Metabolic profile is one of the most informative elements of a phenotype. Advanced bioanalytical techniques, such as LC-MS assays in metabolomics, have revolutionized our understanding of chemical and biological processes. Hence LC-MS assays in metabolomics have numerous applications for example, whole genome sequencing of pathogens such as plasmodium has resulted in the use of metabolic fingerprints in understanding parasitic infections.
Transcriptomics and genomics involve evaluating the initial molecular cascade that leads towards a phenotype. However, metabolomics studies the final expression of a genotype, and hence, it is one of the closest technologies that work with profiling phenotype. Besides, proteome and genome studies often find it challenging with functional annotation of identified sequences. However, metabolites are universally present across organisms.
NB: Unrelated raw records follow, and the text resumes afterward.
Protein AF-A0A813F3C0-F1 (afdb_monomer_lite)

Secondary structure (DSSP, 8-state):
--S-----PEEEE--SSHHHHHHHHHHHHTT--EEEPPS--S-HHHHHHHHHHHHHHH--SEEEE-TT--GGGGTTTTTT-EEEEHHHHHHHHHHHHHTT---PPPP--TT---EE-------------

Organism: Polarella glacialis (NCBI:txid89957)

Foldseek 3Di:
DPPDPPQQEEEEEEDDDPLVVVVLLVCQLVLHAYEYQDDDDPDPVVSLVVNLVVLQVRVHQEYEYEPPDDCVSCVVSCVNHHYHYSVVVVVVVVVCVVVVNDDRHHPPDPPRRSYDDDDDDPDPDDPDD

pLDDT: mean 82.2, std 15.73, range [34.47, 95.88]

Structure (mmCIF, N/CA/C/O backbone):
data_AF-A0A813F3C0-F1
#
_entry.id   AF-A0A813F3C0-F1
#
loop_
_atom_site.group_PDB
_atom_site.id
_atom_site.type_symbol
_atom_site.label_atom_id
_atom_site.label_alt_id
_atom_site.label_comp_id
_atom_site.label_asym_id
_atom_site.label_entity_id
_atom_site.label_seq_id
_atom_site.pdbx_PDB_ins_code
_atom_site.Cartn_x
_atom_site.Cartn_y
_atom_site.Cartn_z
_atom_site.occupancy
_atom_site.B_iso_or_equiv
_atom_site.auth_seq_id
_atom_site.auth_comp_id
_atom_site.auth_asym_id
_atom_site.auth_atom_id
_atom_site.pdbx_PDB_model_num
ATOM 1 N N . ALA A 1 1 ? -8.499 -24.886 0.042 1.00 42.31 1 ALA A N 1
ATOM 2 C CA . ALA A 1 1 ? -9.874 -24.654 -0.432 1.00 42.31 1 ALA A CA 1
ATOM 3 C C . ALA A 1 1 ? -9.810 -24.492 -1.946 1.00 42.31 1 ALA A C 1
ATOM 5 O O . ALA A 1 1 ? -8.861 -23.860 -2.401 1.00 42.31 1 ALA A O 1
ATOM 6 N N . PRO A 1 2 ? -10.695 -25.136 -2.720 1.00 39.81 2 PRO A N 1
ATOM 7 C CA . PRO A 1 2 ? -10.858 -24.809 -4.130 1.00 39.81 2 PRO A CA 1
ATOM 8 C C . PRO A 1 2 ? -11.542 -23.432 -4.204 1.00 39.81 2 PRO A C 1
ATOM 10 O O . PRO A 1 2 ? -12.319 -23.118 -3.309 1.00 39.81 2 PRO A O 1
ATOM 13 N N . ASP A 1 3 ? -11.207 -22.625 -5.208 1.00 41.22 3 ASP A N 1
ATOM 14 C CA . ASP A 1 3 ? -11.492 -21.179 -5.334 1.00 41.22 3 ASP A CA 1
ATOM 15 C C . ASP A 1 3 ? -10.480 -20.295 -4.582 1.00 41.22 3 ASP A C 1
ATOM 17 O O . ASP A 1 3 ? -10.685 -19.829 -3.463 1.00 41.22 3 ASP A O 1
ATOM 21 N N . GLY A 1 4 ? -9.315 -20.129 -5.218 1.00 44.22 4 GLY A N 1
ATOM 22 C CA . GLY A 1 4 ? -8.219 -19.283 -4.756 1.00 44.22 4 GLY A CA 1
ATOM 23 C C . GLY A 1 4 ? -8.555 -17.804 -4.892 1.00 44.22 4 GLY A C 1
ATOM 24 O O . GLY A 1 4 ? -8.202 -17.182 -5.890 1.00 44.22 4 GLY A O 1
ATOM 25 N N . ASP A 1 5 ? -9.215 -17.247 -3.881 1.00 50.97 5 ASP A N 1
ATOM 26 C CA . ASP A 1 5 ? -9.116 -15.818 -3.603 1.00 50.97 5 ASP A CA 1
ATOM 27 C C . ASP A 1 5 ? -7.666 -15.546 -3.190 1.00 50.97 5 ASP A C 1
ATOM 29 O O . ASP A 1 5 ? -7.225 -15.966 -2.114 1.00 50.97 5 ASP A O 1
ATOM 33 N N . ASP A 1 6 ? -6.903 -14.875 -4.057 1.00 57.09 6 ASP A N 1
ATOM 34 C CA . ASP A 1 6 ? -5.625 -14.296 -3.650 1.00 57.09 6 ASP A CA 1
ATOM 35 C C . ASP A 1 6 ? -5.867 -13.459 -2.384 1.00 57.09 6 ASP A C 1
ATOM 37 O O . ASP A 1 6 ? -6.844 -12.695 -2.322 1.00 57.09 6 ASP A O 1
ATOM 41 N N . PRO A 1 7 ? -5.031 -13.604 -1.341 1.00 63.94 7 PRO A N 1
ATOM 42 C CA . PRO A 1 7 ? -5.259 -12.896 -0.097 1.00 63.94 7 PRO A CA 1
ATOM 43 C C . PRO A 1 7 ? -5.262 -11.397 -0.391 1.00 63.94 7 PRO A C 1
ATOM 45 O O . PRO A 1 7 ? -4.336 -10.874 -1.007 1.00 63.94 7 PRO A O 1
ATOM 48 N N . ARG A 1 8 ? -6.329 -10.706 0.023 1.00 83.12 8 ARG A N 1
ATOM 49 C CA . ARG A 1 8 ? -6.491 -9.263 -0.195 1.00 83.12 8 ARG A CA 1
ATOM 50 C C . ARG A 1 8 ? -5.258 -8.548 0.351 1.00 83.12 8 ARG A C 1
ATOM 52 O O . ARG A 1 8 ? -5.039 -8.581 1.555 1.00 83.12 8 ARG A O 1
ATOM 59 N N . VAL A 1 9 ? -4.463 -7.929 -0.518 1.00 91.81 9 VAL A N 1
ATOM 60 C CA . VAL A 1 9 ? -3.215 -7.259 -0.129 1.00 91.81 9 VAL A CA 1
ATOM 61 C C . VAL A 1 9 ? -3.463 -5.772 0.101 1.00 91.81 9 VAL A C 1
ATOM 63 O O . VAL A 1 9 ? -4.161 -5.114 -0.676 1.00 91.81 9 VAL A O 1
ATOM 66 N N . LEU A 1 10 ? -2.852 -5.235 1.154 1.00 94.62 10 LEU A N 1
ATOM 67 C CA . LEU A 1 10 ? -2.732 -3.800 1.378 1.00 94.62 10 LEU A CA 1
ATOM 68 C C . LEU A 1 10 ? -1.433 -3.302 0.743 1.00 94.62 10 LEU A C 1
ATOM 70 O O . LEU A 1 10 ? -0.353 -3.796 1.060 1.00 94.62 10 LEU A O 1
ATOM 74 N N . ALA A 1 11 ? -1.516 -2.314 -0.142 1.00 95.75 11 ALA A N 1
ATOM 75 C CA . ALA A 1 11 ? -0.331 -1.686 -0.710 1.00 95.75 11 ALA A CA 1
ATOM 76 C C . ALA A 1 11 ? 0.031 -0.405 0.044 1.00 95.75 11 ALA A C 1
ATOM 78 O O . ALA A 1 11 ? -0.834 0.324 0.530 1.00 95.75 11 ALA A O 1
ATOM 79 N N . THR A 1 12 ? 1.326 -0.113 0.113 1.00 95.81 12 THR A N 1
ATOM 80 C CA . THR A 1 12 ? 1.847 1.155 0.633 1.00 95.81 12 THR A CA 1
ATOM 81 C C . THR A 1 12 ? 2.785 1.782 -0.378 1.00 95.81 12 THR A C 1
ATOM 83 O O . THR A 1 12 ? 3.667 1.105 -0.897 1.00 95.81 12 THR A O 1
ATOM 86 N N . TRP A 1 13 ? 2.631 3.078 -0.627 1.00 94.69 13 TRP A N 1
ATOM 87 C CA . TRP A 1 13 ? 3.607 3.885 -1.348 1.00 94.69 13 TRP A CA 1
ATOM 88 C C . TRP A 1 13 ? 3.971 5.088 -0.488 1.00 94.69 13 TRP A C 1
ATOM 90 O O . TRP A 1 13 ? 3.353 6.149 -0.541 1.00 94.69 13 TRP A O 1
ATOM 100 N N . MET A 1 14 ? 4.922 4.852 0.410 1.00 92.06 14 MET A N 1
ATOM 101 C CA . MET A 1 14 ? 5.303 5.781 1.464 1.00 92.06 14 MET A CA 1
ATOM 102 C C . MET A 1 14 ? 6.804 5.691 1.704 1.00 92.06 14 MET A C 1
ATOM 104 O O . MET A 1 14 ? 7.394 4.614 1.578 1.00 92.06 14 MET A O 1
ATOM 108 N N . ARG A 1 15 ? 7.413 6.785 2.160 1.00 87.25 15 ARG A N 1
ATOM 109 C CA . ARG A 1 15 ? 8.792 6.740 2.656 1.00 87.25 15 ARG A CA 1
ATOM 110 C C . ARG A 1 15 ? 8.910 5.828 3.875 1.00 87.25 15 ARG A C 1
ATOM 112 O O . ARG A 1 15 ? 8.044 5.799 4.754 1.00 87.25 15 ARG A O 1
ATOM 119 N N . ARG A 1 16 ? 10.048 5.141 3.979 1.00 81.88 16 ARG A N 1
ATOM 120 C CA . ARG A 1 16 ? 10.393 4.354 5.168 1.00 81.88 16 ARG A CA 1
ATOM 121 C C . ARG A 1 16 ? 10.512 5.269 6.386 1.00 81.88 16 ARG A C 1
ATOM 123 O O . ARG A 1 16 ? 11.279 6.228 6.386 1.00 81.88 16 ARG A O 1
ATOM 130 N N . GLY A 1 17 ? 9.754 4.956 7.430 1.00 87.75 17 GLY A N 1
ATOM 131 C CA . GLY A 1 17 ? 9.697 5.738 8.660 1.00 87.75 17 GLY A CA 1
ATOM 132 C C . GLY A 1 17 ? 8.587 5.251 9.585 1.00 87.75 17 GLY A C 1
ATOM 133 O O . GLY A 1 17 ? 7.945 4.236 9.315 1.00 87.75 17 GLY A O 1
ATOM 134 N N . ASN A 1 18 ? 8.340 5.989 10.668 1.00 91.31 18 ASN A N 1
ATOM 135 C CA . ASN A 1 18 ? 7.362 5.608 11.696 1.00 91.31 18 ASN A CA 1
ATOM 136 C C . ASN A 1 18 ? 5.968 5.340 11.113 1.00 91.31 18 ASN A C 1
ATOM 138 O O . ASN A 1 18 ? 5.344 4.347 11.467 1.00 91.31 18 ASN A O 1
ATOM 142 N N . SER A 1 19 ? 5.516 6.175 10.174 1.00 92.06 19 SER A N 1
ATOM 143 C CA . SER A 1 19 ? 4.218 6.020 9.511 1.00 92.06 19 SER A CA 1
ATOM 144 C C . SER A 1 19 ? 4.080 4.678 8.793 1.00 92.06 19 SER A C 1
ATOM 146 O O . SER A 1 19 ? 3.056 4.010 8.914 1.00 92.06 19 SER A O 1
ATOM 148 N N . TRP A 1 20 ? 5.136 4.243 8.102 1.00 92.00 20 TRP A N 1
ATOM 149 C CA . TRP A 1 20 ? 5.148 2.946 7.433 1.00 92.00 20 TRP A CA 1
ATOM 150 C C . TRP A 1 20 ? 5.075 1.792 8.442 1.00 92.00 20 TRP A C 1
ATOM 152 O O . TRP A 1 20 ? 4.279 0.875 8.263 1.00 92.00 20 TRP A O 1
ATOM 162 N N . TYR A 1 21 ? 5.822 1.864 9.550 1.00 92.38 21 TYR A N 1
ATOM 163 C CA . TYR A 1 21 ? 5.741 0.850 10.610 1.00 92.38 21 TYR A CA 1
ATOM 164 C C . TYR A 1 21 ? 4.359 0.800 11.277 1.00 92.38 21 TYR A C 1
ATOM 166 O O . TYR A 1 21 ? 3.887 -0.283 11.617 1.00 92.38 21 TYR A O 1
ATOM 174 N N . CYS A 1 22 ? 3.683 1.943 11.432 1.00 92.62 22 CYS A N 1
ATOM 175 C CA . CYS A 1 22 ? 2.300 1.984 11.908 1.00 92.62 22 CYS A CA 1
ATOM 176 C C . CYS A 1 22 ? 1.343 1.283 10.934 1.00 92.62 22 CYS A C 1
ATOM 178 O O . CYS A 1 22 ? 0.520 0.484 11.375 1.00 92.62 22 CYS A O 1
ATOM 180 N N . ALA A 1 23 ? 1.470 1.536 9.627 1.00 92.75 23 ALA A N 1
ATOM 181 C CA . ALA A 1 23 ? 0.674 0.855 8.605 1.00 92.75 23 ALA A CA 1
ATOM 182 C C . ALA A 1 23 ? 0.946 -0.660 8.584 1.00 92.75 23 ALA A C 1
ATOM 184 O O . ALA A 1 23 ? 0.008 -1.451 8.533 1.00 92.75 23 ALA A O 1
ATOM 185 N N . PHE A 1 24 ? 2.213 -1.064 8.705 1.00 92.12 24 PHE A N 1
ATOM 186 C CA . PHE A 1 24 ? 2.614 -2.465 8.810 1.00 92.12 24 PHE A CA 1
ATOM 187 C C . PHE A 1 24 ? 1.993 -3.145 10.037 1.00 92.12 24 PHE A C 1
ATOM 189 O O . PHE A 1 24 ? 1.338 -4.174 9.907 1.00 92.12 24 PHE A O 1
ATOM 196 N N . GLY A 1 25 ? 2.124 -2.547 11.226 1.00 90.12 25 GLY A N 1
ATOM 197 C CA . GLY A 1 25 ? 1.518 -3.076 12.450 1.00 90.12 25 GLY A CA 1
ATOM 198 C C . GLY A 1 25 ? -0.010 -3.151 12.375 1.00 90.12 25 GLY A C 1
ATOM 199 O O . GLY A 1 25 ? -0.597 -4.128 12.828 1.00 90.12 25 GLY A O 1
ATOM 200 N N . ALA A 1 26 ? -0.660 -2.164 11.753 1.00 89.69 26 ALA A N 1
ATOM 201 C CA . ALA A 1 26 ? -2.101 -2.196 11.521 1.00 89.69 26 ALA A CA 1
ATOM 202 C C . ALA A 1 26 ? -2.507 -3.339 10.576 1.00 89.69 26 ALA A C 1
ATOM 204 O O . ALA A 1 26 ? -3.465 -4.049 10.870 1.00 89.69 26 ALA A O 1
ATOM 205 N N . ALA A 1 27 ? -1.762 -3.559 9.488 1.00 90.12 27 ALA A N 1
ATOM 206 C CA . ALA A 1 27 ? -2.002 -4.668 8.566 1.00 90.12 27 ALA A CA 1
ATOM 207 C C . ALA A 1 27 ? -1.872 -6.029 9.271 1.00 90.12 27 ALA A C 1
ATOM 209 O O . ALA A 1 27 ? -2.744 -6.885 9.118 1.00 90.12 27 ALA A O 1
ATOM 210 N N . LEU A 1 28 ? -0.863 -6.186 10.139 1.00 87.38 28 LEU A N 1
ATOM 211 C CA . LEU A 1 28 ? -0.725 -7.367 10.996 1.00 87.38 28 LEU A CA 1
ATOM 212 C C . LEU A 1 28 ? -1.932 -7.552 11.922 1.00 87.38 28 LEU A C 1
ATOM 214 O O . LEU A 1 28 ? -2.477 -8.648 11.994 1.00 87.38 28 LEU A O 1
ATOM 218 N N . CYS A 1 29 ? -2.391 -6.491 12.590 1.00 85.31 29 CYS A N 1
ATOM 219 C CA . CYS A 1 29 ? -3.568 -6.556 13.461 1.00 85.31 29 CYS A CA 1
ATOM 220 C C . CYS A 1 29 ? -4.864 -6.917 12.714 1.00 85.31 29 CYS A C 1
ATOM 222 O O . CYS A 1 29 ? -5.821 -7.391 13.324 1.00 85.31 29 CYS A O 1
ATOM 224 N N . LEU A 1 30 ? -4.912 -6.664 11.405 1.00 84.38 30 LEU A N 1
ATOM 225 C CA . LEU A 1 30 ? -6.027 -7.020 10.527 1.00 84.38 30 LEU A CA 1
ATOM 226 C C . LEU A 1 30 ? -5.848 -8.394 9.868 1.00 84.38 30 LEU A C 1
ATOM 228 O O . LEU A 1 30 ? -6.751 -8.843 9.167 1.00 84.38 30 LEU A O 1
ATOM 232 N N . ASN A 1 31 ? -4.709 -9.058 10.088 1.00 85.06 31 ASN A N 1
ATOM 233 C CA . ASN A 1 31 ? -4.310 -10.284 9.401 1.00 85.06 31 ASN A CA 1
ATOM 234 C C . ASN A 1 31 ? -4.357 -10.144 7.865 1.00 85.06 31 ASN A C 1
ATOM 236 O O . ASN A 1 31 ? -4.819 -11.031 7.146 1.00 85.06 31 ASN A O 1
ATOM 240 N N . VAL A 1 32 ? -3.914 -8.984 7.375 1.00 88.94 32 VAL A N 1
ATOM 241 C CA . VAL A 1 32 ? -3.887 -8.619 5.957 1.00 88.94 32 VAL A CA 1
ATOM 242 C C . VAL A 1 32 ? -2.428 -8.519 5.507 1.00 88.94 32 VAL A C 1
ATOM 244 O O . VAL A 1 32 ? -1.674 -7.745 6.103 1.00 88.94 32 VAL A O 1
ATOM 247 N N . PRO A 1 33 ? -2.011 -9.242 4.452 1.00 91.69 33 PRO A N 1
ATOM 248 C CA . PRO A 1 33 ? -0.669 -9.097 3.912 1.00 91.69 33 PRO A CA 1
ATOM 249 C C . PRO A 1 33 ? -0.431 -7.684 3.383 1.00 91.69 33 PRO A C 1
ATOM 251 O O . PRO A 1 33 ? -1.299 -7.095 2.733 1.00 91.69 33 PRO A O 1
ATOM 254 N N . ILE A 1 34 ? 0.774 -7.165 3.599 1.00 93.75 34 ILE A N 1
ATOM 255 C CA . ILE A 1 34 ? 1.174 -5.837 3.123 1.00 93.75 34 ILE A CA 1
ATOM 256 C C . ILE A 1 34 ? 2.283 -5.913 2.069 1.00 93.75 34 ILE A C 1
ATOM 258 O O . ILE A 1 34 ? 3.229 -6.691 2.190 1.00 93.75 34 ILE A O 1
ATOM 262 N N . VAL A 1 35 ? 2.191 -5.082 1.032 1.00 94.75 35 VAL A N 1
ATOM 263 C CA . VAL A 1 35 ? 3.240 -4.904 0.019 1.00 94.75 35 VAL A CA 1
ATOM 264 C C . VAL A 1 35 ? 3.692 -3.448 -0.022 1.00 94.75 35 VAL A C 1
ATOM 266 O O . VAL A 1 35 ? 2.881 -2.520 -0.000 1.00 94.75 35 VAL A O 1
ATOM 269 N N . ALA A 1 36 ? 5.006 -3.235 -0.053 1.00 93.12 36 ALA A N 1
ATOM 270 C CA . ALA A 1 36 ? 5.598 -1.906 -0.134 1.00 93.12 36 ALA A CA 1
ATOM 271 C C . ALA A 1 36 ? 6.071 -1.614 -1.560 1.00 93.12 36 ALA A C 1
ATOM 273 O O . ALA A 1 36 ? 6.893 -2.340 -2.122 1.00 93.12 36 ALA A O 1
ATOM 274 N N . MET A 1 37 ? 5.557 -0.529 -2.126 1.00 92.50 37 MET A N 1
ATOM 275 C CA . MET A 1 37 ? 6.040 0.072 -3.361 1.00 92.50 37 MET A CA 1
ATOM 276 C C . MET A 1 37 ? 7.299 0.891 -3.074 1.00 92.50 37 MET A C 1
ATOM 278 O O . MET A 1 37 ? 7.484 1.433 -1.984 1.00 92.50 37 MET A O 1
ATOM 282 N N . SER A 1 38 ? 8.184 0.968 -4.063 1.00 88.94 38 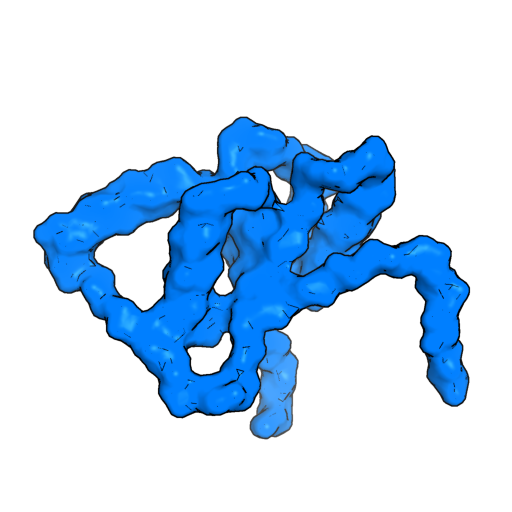SER A N 1
ATOM 283 C CA . SER A 1 38 ? 9.441 1.709 -3.955 1.00 88.94 38 SER A CA 1
ATOM 284 C C . SER A 1 38 ? 9.210 3.216 -4.128 1.00 88.94 38 SER A C 1
ATOM 286 O O . SER A 1 38 ? 8.345 3.627 -4.902 1.00 88.94 38 SER A O 1
ATOM 288 N N . SER A 1 39 ? 9.970 4.037 -3.403 1.00 86.69 39 SER A N 1
ATOM 289 C CA . SER A 1 39 ? 9.919 5.510 -3.487 1.00 86.69 39 SER A CA 1
ATOM 290 C C . SER A 1 39 ? 11.310 6.157 -3.437 1.00 86.69 39 SER A C 1
ATOM 292 O O . SER A 1 39 ? 11.440 7.347 -3.147 1.00 86.69 39 SER A O 1
ATOM 294 N N . ASP A 1 40 ? 12.356 5.343 -3.531 1.00 85.38 40 ASP A N 1
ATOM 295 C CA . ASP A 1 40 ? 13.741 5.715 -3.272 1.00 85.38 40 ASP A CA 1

Unlike proteins and transcripts, metabolites cannot be deduced from genomic data. It requires identifying and quantifying metabolites using sophisticated instruments such as LC-MS assays. Due to its increased sensitivity and broader dynamic range, LC-MS assays are employed widely in metabolomics studies. Besides, measurement strategies of LC-MS assays are divided broadly into targeted and untargeted metabolomics.
In conclusion
LC-MS assays, along with hyphenated techniques such as LC-MS/MS analysis, are reliable techniques for targeted and untargeted metabolomic studies.